* [Caml-list] Hashing failure
[not found] <CAHR=VkzBhR5FMsWO-_BVzYV4yhSARP8rg7G3b=jezU6OOOg0jQ@mail.gmail.com>
@ 2012-12-20 20:18 ` Thomas Braibant
2012-12-20 20:32 ` [Caml-list] " Thomas Braibant
` (2 more replies)
0 siblings, 3 replies; 6+ messages in thread
From: Thomas Braibant @ 2012-12-20 20:18 UTC (permalink / raw)
To: caml-list
Hi list,
I have a piece of code that looks like this.
let hkey = H.hash d in (* a custom hash function *)

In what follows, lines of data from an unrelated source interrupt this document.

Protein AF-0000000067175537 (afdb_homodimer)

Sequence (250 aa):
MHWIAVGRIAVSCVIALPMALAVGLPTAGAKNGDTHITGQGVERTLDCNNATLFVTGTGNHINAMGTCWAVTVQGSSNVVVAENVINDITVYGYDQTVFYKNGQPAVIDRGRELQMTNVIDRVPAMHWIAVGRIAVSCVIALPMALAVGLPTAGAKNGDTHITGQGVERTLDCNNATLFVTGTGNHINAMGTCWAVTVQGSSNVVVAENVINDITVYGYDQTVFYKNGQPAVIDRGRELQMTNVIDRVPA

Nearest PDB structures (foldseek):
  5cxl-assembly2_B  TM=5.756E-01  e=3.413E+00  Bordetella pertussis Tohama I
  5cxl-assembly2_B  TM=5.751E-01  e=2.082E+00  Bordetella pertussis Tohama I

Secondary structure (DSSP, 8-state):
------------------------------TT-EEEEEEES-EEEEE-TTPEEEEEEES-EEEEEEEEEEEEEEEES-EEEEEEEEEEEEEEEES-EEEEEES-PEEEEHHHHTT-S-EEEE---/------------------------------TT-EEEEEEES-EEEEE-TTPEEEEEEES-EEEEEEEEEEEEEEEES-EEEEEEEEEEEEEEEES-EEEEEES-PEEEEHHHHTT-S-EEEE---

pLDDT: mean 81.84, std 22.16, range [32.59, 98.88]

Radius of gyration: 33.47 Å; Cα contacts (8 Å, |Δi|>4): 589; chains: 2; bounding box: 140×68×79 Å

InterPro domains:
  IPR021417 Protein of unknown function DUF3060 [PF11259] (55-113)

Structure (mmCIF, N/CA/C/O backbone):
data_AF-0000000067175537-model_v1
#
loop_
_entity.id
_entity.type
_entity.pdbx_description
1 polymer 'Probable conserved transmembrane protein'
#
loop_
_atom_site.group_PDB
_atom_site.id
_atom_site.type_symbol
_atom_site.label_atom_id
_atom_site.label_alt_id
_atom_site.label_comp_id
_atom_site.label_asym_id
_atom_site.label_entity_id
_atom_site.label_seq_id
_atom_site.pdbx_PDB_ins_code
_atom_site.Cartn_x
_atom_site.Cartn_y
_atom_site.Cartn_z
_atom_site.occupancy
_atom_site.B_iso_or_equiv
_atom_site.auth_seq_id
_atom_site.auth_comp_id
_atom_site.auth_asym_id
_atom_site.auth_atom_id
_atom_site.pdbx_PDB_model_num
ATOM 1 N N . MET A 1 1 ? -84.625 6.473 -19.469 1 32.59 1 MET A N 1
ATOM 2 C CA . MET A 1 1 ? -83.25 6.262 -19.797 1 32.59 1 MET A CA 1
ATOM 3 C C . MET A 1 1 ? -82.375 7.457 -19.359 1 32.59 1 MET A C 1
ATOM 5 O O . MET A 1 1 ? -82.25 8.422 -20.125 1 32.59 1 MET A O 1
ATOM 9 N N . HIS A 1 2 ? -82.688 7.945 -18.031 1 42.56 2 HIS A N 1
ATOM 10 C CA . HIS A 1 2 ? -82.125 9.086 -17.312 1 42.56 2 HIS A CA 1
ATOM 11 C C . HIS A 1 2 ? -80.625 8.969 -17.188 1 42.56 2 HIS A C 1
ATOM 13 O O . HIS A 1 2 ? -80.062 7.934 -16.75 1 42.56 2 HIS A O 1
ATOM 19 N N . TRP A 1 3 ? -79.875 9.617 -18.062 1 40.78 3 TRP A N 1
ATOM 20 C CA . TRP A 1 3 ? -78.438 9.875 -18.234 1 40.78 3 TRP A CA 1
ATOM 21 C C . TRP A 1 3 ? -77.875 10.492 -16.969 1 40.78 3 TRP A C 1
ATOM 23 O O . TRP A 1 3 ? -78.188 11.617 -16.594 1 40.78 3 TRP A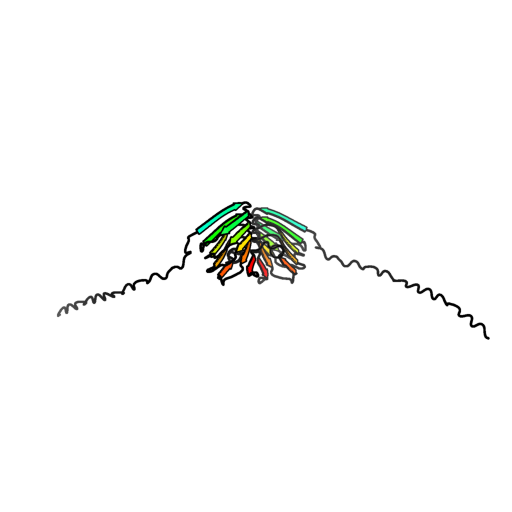 O 1
ATOM 33 N N . ILE A 1 4 ? -77.812 9.758 -15.797 1 41.72 4 ILE A N 1
ATOM 34 C CA . ILE A 1 4 ? -77.25 10.305 -14.562 1 41.72 4 ILE A CA 1
ATOM 35 C C . ILE A 1 4 ? -75.75 10.672 -14.789 1 41.72 4 ILE A C 1
ATOM 37 O O . ILE A 1 4 ? -74.938 9.836 -15.227 1 41.72 4 ILE A O 1
ATOM 41 N N . ALA A 1 5 ? -75.5 11.875 -15.25 1 44.19 5 ALA A N 1
ATOM 42 C CA . ALA A 1 5 ? -74.188 12.484 -15.398 1 44.19 5 ALA A CA 1
ATOM 43 C C . ALA A 1 5 ? -73.438 12.438 -14.094 1 44.19 5 ALA A C 1
ATOM 45 O O . ALA A 1 5 ? -73.875 13.023 -13.094 1 44.19 5 ALA A O 1
ATOM 46 N N . VAL A 1 6 ? -72.812 11.258 -13.727 1 44.56 6 VAL A N 1
ATOM 47 C CA . VAL A 1 6 ? -72 11.117 -12.531 1 44.56 6 VAL A CA 1
ATOM 48 C C . VAL A 1 6 ? -70.812 12.062 -12.602 1 44.56 6 VAL A C 1
ATOM 50 O O . VAL A 1 6 ? -70 11.992 -13.531 1 44.56 6 VAL A O 1
ATOM 53 N N . GLY A 1 7 ? -71 13.383 -12.352 1 37.41 7 GLY A N 1
ATOM 54 C CA . GLY A 1 7 ? -69.938 14.344 -12.273 1 37.41 7 GLY A CA 1
ATOM 55 C C . GLY A 1 7 ? -68.812 13.883 -11.375 1 37.41 7 GLY A C 1
ATOM 56 O O . GLY A 1 7 ? -69 13.516 -10.219 1 37.41 7 GLY A O 1
ATOM 57 N N . ARG A 1 8 ? -67.75 13.266 -11.969 1 42.22 8 ARG A N 1
ATOM 58 C CA . ARG A 1 8 ? -66.5 12.867 -11.297 1 42.22 8 ARG A CA 1
ATOM 59 C C . ARG A 1 8 ? -65.875 14.047 -10.562 1 42.22 8 ARG A C 1
ATOM 61 O O . ARG A 1 8 ? -65.562 15.07 -11.172 1 42.22 8 ARG A O 1
ATOM 68 N N . ILE A 1 9 ? -66.375 14.352 -9.305 1 38.53 9 ILE A N 1
ATOM 69 C CA . ILE A 1 9 ? -65.75 15.352 -8.43 1 38.53 9 ILE A CA 1
ATOM 70 C C . ILE A 1 9 ? -64.25 15.133 -8.344 1 38.53 9 ILE A C 1
ATOM 72 O O . ILE A 1 9 ? -63.781 14.039 -7.988 1 38.53 9 ILE A O 1
ATOM 76 N N . ALA A 1 10 ? -63.469 15.844 -9.148 1 41.25 10 ALA A N 1
ATOM 77 C CA . ALA A 1 10 ? -62 15.922 -9.164 1 41.25 10 ALA A CA 1
ATOM 78 C C . ALA A 1 10 ? -61.469 16.422 -7.824 1 41.25 10 ALA A C 1
ATOM 80 O O . ALA A 1 10 ? -61.719 17.562 -7.434 1 41.25 10 ALA A O 1
ATOM 81 N N . VAL A 1 11 ? -61.438 15.625 -6.723 1 40.84 11 VAL A N 1
ATOM 82 C CA . VAL A 1 11 ? -60.812 16.016 -5.457 1 40.84 11 VAL A CA 1
ATOM 83 C C . VAL A 1 11 ? -59.344 16.328 -5.672 1 40.84 11 VAL A C 1
ATOM 85 O O . VAL A 1 11 ? -58.562 15.461 -6.078 1 40.84 11 VAL A O 1
ATOM 88 N N . SER A 1 12 ? -59.062 17.531 -6.129 1 39.44 12 SER A N 1
ATOM 89 C CA . SER A 1 12 ? -57.688 18 -6.195 1 39.44 12 SER A CA 1
ATOM 90 C C . SER A 1 12 ? -57 17.922 -4.828 1 39.44 12 SER A C 1
ATOM 92 O O . SER A 1 12 ? -57.469 18.547 -3.871 1 39.44 12 SER A O 1
ATOM 94 N N . CYS A 1 13 ? -56.531 16.75 -4.312 1 39.88 13 CYS A N 1
ATOM 95 C CA . CYS A 1 13 ? -55.75 16.625 -3.094 1 39.88 13 CYS A CA 1
ATOM 96 C C . CYS A 1 13 ? -54.531 17.516 -3.139 1 39.88 13 CYS A C 1
ATOM 98 O O . CYS A 1 13 ? -53.594 17.281 -3.92 1 39.88 13 CYS A O 1
ATOM 100 N N . VAL A 1 14 ? -54.75 18.828 -3.117 1 38.25 14 VAL A N 1
ATOM 101 C CA . VAL A 1 14 ? -53.562 19.688 -3.021 1 38.25 14 VAL A CA 1
ATOM 102 C C . VAL A 1 14 ? -52.75 19.312 -1.781 1 38.25 14 VAL A C 1
ATOM 104 O O . VAL A 1 14 ? -53.25 19.422 -0.654 1 38.25 14 VAL A O 1
ATOM 107 N N . ILE A 1 15 ? -51.969 18.141 -1.82 1 37.28 15 ILE A N 1
ATOM 108 C CA . ILE A 1 15 ? -51.031 17.859 -0.737 1 37.28 15 ILE A CA 1
ATOM 109 C C . ILE A 1 15 ? -50.031 19.016 -0.602 1 37.28 15 ILE A C 1
ATOM 111 O O . ILE A 1 15 ? -49.25 19.266 -1.517 1 37.28 15 ILE A O 1
ATOM 115 N N . ALA A 1 16 ? -50.344 20.094 0.078 1 44.69 16 ALA A N 1
ATOM 116 C CA . ALA A 1 16 ? -49.344 21.109 0.479 1 44.69 16 ALA A CA 1
ATOM 117 C C . ALA A 1 16 ? -48.188 20.469 1.26 1 44.69 16 ALA A C 1
ATOM 119 O O . ALA A 1 16 ? -48.406 19.984 2.375 1 44.69 16 ALA A O 1
ATOM 120 N N . LEU A 1 17 ? -47.312 19.766 0.589 1 42.38 17 LEU A N 1
ATOM 121 C CA . LEU A 1 17 ? -46.125 19.344 1.354 1 42.38 17 LEU A CA 1
ATOM 122 C C . LEU A 1 17 ? -45.438 20.547 1.985 1 42.38 17 LEU A C 1
ATOM 124 O O . LEU A 1 17 ? -45.125 21.516 1.297 1 42.38 17 LEU A O 1
ATOM 128 N N . PRO A 1 18 ? -45.594 20.875 3.279 1 44.78 18 PRO A N 1
ATOM 129 C CA . PRO A 1 18 ? -44.781 21.922 3.891 1 44.78 18 PRO A CA 1
ATOM 130 C C . PRO A 1 18 ? -43.281 21.75 3.59 1 44.78 18 PRO A C 1
ATOM 132 O O . PRO A 1 18 ? -42.75 20.641 3.695 1 44.78 18 PRO A O 1
ATOM 135 N N . MET A 1 19 ? -42.75 22.484 2.615 1 40.47 19 MET A N 1
ATOM 136 C CA . MET A 1 19 ? -41.281 22.594 2.488 1 40.47 19 MET A CA 1
ATOM 137 C C . MET A 1 19 ? -40.656 22.938 3.83 1 40.47 19 MET A C 1
ATOM 139 O O . MET A 1 19 ? -40.875 24 4.383 1 40.47 19 MET A O 1
ATOM 143 N N . ALA A 1 20 ? -40.438 21.969 4.73 1 43.41 20 ALA A N 1
ATOM 144 C CA . ALA A 1 20 ? -39.625 22.203 5.906 1 43.41 20 ALA A CA 1
ATOM 145 C C . ALA A 1 20 ? -38.406 23.047 5.547 1 43.41 20 ALA A C 1
ATOM 147 O O . ALA A 1 20 ? -37.75 22.797 4.539 1 43.41 20 ALA A O 1
ATOM 148 N N . LEU A 1 21 ? -38.25 24.219 6.078 1 42.06 21 LEU A N 1
ATOM 149 C CA . LEU A 1 21 ? -37.062 25.047 6.207 1 42.06 21 LEU A CA 1
ATOM 150 C C . LEU A 1 21 ? -35.844 24.203 6.598 1 42.06 21 LEU A C 1
ATOM 152 O O . LEU A 1 21 ? -35.844 23.531 7.637 1 42.06 21 LEU A O 1
ATOM 156 N N . ALA A 1 22 ? -35.125 23.703 5.672 1 42.72 22 ALA A N 1
ATOM 157 C CA . ALA A 1 22 ? -33.812 23.125 5.961 1 42.72 22 ALA A CA 1
ATOM 158 C C . ALA A 1 22 ? -33 24.047 6.855 1 42.72 22 ALA A C 1
ATOM 160 O O . ALA A 1 22 ? -32.688 25.172 6.469 1 42.72 22 ALA A O 1
ATOM 161 N N . VAL A 1 23 ? -33.188 24.047 8.117 1 43.69 23 VAL A N 1
ATOM 162 C CA . VAL A 1 23 ? -32.156 24.516 9.047 1 43.69 23 VAL A CA 1
ATOM 163 C C . VAL A 1 23 ? -30.766 24.125 8.547 1 43.69 23 VAL A C 1
ATOM 165 O O . VAL A 1 23 ? -30.594 23.062 7.961 1 43.69 23 VAL A O 1
ATOM 168 N N . GLY A 1 24 ? -30 25.094 8.008 1 40.66 24 GLY A N 1
ATOM 169 C CA . GLY A 1 24 ? -28.594 25.016 7.629 1 40.66 24 GLY A CA 1
ATOM 170 C C . GLY A 1 24 ? -27.781 24.094 8.523 1 40.66 24 GLY A C 1
ATOM 171 O O . GLY A 1 24 ? -27.531 24.422 9.688 1 40.66 24 GLY A O 1
ATOM 172 N N . LEU A 1 25 ? -28 22.828 8.609 1 43.22 25 LEU A N 1
ATOM 173 C CA . LEU A 1 25 ? -26.953 22.062 9.273 1 43.22 25 LEU A CA 1
ATOM 174 C C . LEU A 1 25 ? -25.578 22.625 8.938 1 43.22 25 LEU A C 1
ATOM 176 O O . LEU A 1 25 ? -25.266 22.859 7.77 1 43.22 25 LEU A O 1
ATOM 180 N N . PRO A 1 26 ? -25.031 23.484 9.766 1 44.91 26 PRO A N 1
ATOM 181 C CA . PRO A 1 26 ? -23.656 23.906 9.453 1 44.91 26 PRO A CA 1
ATOM 182 C C . PRO A 1 26 ? -22.828 22.812 8.812 1 44.91 26 PRO A C 1
ATOM 184 O O . PRO A 1 26 ? -22.828 21.672 9.289 1 44.91 26 PRO A O 1
ATOM 187 N N . THR A 1 27 ? -22.875 22.547 7.598 1 51.06 27 THR A N 1
ATOM 188 C CA . THR A 1 27 ? -21.812 21.734 7.035 1 51.06 27 THR A CA 1
ATOM 189 C C . THR A 1 27 ? -20.469 22.062 7.68 1 51.06 27 THR A C 1
ATOM 191 O O . THR A 1 27 ? -20 23.203 7.586 1 51.06 27 THR A O 1
ATOM 194 N N . ALA A 1 28 ? -20.281 21.703 8.836 1 62.94 28 ALA A N 1
ATOM 195 C CA . ALA A 1 28 ? -19.109 22.141 9.609 1 62.94 28 ALA A CA 1
ATOM 196 C C . ALA A 1 28 ? -17.844 22.125 8.758 1 62.94 28 ALA A C 1
ATOM 198 O O . ALA A 1 28 ? -17.469 21.078 8.227 1 62.94 28 ALA A O 1
ATOM 199 N N . GLY A 1 29 ? -17.719 23.031 7.902 1 70.25 29 GLY A N 1
ATOM 200 C CA . GLY A 1 29 ? -16.5 23.281 7.145 1 70.25 29 GLY A CA 1
ATOM 201 C C . GLY A 1 29 ? -15.43 24 7.945 1 70.25 29 GLY A C 1
ATOM 202 O O . GLY A 1 29 ? -15.656 24.359 9.102 1 70.25 29 GLY A O 1
ATOM 203 N N . ALA A 1 30 ? -14.234 23.906 7.336 1 84.44 30 ALA A N 1
ATOM 204 C CA . ALA A 1 30 ? -13.102 24.578 7.969 1 84.44 30 ALA A CA 1
ATOM 205 C C . ALA A 1 30 ? -13.406 26.062 8.195 1 84.44 30 ALA A C 1
ATOM 207 O O . ALA A 1 30 ? -13.93 26.734 7.309 1 84.44 30 ALA A O 1
ATOM 208 N N . LYS A 1 31 ? -13.039 26.656 9.328 1 84.94 31 LYS A N 1
ATOM 209 C CA . LYS A 1 31 ? -13.25 28.047 9.672 1 84.94 31 LYS A CA 1
ATOM 210 C C . LYS A 1 31 ? -12.453 28.969 8.75 1 84.94 31 LYS A C 1
ATOM 212 O O . LYS A 1 31 ? -12.953 30.031 8.336 1 84.94 31 LYS A O 1
ATOM 217 N N . ASN A 1 32 ? -11.188 28.547 8.422 1 90.81 32 ASN A N 1
ATOM 218 C CA . ASN A 1 32 ? -10.266 29.438 7.723 1 90.81 32 ASN A CA 1
ATOM 219 C C . ASN A 1 32 ? -9.906 28.906 6.34 1 90.81 32 ASN A C 1
ATOM 221 O O . ASN A 1 32 ? -8.781 29.109 5.867 1 90.81 32 ASN A O 1
ATOM 225 N N . GLY A 1 33 ? -10.719 28.188 5.707 1 91.88 33 GLY A N 1
ATOM 226 C CA . GLY A 1 33 ? -10.555 27.75 4.332 1 91.88 33 GLY A CA 1
ATOM 227 C C . GLY A 1 33 ? -9.547 26.625 4.184 1 91.88 33 GLY A C 1
ATOM 228 O O . GLY A 1 33 ? -9.484 25.719 5.023 1 91.88 33 GLY A O 1
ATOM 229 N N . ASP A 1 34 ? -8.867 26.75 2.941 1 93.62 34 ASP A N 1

let index = hkey mod (Array.length t.table) in
let bucket = t.table.(index) in (* 1 *)
the line marked with 1 was generating an index out of bounds
exception. It appeared that it was because index was negative, a
problem I knew of when using mod ... So I added an abs around index
let hkey = H.hash d in
let index = abs (hkey mod (Array.length t.table)) in
let bucket = t.table.(index) in (* 1 *)
But it yields the same exception...
This seemed completely unbelievable, till I realized that
- x mod y may return a negative value if x is less than 0
- abs x may return a negative value if x is min_int
So I tried to reproduce this behavior with the following code:
let t = Array.create 17 0;;
let hkey = min_int in
let index = (abs hkey) mod (Array.length t) in
t.(index);;
which yields an out of bound. Bingo. It turns out that some value of
the length of t will result in an error, and some will not (e.g., 16) ... My
question is : is there a safe way to bullet-proof my code against
these pathological cases, without too much hinderance (this is some
code whose efficiency is critical...)
Thomas
^ permalink raw reply [flat|nested] 6+ messages in thread
* [Caml-list] Re: Hashing failure
2012-12-20 20:18 ` [Caml-list] Hashing failure Thomas Braibant
@ 2012-12-20 20:32 ` Thomas Braibant
2012-12-20 21:01 ` Martin Jambon
2012-12-21 7:58 ` [Caml-list] " Jacques Garrigue
2012-12-21 10:02 ` Xavier Leroy
2 siblings, 1 reply; 6+ messages in thread
From: Thomas Braibant @ 2012-12-20 20:32 UTC (permalink / raw)
To: caml-list
The second piece of code should read
> let hkey = H.hash d in
> let index = (abs hkey) mod (Array.length t.table) in
> let bucket = t.table.(index) in (* 1 *)
Sorry for the noise.
^ permalink raw reply [flat|nested] 6+ messages in thread
* Re: [Caml-list] Re: Hashing failure
2012-12-20 20:32 ` [Caml-list] " Thomas Braibant
@ 2012-12-20 21:01 ` Martin Jambon
0 siblings, 0 replies; 6+ messages in thread
From: Martin Jambon @ 2012-12-20 21:01 UTC (permalink / raw)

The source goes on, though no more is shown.